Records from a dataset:
BEGIN

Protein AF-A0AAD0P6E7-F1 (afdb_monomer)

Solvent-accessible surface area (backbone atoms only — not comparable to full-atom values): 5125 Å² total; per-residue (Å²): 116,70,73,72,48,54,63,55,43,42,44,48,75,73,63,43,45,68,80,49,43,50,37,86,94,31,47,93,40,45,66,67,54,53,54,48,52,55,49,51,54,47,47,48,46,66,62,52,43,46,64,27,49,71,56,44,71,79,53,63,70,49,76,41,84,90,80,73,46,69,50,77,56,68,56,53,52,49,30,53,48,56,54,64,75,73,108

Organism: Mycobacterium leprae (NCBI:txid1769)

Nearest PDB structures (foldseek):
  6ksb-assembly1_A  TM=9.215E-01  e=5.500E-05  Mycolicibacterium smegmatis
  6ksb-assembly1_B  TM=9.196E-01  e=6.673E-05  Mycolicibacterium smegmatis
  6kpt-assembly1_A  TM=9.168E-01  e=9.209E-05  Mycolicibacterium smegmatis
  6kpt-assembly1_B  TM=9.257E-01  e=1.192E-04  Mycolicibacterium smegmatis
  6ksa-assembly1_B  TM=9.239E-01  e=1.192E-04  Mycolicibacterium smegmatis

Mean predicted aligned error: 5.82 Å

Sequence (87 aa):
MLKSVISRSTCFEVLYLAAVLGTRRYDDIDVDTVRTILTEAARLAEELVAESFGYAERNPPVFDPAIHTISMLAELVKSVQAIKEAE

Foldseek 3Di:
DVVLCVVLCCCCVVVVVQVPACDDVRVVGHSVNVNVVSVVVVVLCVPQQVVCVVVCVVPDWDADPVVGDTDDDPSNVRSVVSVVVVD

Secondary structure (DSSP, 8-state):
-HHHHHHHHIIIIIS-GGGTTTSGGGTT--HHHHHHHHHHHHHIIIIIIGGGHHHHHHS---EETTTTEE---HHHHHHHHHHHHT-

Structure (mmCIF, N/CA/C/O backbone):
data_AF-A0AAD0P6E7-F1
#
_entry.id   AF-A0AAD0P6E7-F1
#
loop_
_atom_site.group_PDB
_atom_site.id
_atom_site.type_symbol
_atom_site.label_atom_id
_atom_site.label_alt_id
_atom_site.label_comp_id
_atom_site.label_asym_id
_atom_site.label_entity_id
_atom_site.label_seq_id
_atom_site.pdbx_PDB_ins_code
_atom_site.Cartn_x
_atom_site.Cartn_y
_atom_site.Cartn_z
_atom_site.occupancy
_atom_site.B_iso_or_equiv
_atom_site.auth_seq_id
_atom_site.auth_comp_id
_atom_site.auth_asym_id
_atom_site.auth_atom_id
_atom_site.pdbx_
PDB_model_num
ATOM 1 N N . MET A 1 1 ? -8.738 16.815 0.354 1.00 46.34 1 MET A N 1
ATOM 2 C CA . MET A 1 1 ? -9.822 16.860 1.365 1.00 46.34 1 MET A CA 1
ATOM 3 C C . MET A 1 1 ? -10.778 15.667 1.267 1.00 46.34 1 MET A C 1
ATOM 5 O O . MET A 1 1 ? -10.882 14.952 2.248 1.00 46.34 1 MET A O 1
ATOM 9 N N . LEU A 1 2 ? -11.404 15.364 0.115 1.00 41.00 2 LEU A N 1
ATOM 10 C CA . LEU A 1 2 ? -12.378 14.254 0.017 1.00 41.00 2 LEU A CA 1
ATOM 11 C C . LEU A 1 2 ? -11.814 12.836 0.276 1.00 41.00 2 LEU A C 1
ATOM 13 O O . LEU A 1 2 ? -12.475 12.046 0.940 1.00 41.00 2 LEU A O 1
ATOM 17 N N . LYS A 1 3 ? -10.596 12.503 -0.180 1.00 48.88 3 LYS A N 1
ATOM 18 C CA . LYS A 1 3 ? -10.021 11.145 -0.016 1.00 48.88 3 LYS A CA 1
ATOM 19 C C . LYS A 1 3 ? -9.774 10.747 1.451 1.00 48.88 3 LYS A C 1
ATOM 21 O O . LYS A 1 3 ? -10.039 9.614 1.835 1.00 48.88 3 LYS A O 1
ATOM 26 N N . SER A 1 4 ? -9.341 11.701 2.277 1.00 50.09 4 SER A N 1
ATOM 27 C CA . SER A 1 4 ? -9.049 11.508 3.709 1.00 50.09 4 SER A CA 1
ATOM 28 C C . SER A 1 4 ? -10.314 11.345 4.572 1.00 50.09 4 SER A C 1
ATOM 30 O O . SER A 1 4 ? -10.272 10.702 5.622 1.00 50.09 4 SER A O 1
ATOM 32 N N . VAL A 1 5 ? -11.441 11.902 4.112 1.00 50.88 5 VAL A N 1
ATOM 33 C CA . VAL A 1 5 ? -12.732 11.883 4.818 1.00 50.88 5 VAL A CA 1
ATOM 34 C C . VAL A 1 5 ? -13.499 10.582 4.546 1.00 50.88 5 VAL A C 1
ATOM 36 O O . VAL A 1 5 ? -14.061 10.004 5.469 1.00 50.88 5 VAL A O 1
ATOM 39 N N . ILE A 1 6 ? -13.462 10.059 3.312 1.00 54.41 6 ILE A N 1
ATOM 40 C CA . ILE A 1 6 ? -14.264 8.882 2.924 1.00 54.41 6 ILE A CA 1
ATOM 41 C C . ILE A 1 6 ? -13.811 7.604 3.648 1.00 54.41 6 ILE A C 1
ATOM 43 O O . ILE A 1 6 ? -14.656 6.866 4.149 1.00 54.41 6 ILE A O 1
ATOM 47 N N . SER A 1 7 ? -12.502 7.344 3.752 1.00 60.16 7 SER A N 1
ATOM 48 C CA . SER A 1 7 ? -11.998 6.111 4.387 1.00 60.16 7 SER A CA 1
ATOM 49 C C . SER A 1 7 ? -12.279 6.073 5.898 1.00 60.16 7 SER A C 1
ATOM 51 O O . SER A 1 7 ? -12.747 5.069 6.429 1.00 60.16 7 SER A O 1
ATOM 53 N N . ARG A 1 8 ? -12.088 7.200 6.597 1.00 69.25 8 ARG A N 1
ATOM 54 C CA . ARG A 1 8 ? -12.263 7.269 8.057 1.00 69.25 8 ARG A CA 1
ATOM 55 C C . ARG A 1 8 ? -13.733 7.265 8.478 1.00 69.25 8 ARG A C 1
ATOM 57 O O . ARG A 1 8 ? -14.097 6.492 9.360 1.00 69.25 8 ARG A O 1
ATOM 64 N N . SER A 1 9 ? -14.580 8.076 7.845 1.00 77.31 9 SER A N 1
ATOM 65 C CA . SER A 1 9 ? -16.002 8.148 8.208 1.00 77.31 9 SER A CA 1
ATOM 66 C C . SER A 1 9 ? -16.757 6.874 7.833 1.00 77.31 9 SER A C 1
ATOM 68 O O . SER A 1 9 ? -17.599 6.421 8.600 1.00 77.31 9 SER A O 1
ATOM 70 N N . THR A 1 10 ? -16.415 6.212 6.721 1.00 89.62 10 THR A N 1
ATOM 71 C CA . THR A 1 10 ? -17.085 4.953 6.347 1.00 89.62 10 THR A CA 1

END

What the task requires: With nothing left out, copy every record exactly.

Exercise output:
Protein AF-A0AAD0P6E7-F1 (afdb_monomer)

Solvent-accessible surface area (backbone atoms only — not comparable to full-atom values): 5125 Å² total; per-residue (Å²): 116,70,73,72,48,54,63,55,43,42,44,48,75,73,63,43,45,68,80,49,43,50,37,86,94,31,47,93,40,45,66,67,54,53,54,48,52,55,49,51,54,47,47,48,46,66,62,52,43,46,64,27,49,71,56,44,71,79,53,63,70,49,76,41,84,90,80,73,46,69,50,77,56,68,56,53,52,49,30,53,48,56,54,64,75,73,108

Organism: Mycobacterium leprae (NCBI:txid1769)

Nearest PDB structures (foldseek):
  6ksb-assembly1_A  TM=9.215E-01  e=5.500E-05  Mycolicibacterium smegmatis
  6ksb-assembly1_B  TM=9.196E-01  e=6.673E-05  Mycolicibacterium smegmatis
  6kpt-assembly1_A  TM=9.168E-01  e=9.209E-05  Mycolicibacterium smegmatis
  6kpt-assembly1_B  TM=9.257E-01  e=1.192E-04  Mycolicibacterium smegmatis
  6ksa-assembly1_B  TM=9.239E-01  e=1.192E-04  Mycolicibacterium smegmatis

Mean predicted aligned error: 5.82 Å

Sequence (87 aa):
MLKSVISRSTCFEVLYLAAVLGTRRYDDIDVDTVRTILTEAARLAEELVAESFGYAERNPPVFDPAIHTISMLAELVKSVQAIKEAE

Foldseek 3Di:
DVVLCVVLCCCCVVVVVQVPACDDVRVVGHSVNVNVVSVVVVVLCVPQQVVCVVVCVVPDWDADPVVGDTDDDPSNVRSVVSVVVVD

Secondary structure (DSSP, 8-state):
-HHHHHHHHIIIIIS-GGGTTTSGGGTT--HHHHHHHHHHHHHIIIIIIGGGHHHHHHS---EETTTTEE---HHHHHHHHHHHHT-

Structure (mmCIF, N/CA/C/O backbone):
data_AF-A0AAD0P6E7-F1
#
_entry.id   AF-A0AAD0P6E7-F1
#
loop_
_atom_site.group_PDB
_atom_site.id
_atom_site.type_symbol
_atom_site.label_atom_id
_atom_site.label_alt_id
_atom_site.label_comp_id
_atom_site.label_asym_id
_atom_site.label_entity_id
_atom_site.label_seq_id
_atom_site.pdbx_PDB_ins_code
_atom_site.Cartn_x
_atom_site.Cartn_y
_atom_site.Cartn_z
_atom_site.occupancy
_atom_site.B_iso_or_equiv
_atom_site.auth_seq_id
_atom_site.auth_comp_id
_atom_site.auth_asym_id
_atom_site.auth_atom_id
_atom_site.pdbx_
PDB_model_num
ATOM 1 N N . MET A 1 1 ? -8.738 16.815 0.354 1.00 46.34 1 MET A N 1
ATOM 2 C CA . MET A 1 1 ? -9.822 16.860 1.365 1.00 46.34 1 MET A CA 1
ATOM 3 C C . MET A 1 1 ? -10.778 15.667 1.267 1.00 46.34 1 MET A C 1
ATOM 5 O O . MET A 1 1 ? -10.882 14.952 2.248 1.00 46.34 1 MET A O 1
ATOM 9 N N . LEU A 1 2 ? -11.404 15.364 0.115 1.00 41.00 2 LEU A N 1
ATOM 10 C CA . LEU A 1 2 ? -12.378 14.254 0.017 1.00 41.00 2 LEU A CA 1
ATOM 11 C C . LEU A 1 2 ? -11.814 12.836 0.276 1.00 41.00 2 LEU A C 1
ATOM 13 O O . LEU A 1 2 ? -12.475 12.046 0.940 1.00 41.00 2 LEU A O 1
ATOM 17 N N . LYS A 1 3 ? -10.596 12.503 -0.180 1.00 48.88 3 LYS A N 1
ATOM 18 C CA . LYS A 1 3 ? -10.021 11.145 -0.016 1.00 48.88 3 LYS A CA 1
ATOM 19 C C . LYS A 1 3 ? -9.774 10.747 1.451 1.00 48.88 3 LYS A C 1
ATOM 21 O O . LYS A 1 3 ? -10.039 9.614 1.835 1.00 48.88 3 LYS A O 1
ATOM 26 N N . SER A 1 4 ? -9.341 11.701 2.277 1.00 50.09 4 SER A N 1
ATOM 27 C CA . SER A 1 4 ? -9.049 11.508 3.709 1.00 50.09 4 SER A CA 1
ATOM 28 C C . SER A 1 4 ? -10.314 11.345 4.572 1.00 50.09 4 SER A C 1
ATOM 30 O O . SER A 1 4 ? -10.272 10.702 5.622 1.00 50.09 4 SER A O 1
ATOM 32 N N . VAL A 1 5 ? -11.441 11.902 4.112 1.00 50.88 5 VAL A N 1
ATOM 33 C CA . VAL A 1 5 ? -12.732 11.883 4.818 1.00 50.88 5 VAL A CA 1
ATOM 34 C C . VAL A 1 5 ? -13.499 10.582 4.546 1.00 50.88 5 VAL A C 1
ATOM 36 O O . VAL A 1 5 ? -14.061 10.004 5.469 1.00 50.88 5 VAL A O 1
ATOM 39 N N . ILE A 1 6 ? -13.462 10.059 3.312 1.00 54.41 6 ILE A N 1
ATOM 40 C CA . ILE A 1 6 ? -14.264 8.882 2.924 1.00 54.41 6 ILE A CA 1
ATOM 41 C C . ILE A 1 6 ? -13.811 7.604 3.648 1.00 54.41 6 ILE A C 1
ATOM 43 O O . ILE A 1 6 ? -14.656 6.866 4.149 1.00 54.41 6 ILE A O 1
ATOM 47 N N . SER A 1 7 ? -12.502 7.344 3.752 1.00 60.16 7 SER A N 1
ATOM 48 C CA . SER A 1 7 ? -11.998 6.111 4.387 1.00 60.16 7 SER A CA 1
ATOM 49 C C . SER A 1 7 ? -12.279 6.073 5.898 1.00 60.16 7 SER A C 1
ATOM 51 O O . SER A 1 7 ? -12.747 5.069 6.429 1.00 60.16 7 SER A O 1
ATOM 53 N N . ARG A 1 8 ? -12.088 7.200 6.597 1.00 69.25 8 ARG A N 1
ATOM 54 C CA . ARG A 1 8 ? -12.263 7.269 8.057 1.00 69.25 8 ARG A CA 1
ATOM 55 C C . ARG A 1 8 ? -13.733 7.265 8.478 1.00 69.25 8 ARG A C 1
ATOM 57 O O . ARG A 1 8 ? -14.097 6.492 9.360 1.00 69.25 8 ARG A O 1
ATOM 64 N N . SER A 1 9 ? -14.580 8.076 7.845 1.00 77.31 9 SER A N 1
ATOM 65 C CA . SER A 1 9 ? -16.002 8.148 8.208 1.00 77.31 9 SER A CA 1
ATOM 66 C C . SER A 1 9 ? -16.757 6.874 7.833 1.00 77.31 9 SER A C 1
ATOM 68 O O . SER A 1 9 ? -17.599 6.421 8.600 1.00 77.31 9 SER A O 1
ATOM 70 N N . THR A 1 10 ? -16.415 6.212 6.721 1.00 89.62 10 THR A N 1
ATOM 71 C CA . THR A 1 10 ? -17.085 4.953 6.347 1.00 89.62 10 THR A CA 1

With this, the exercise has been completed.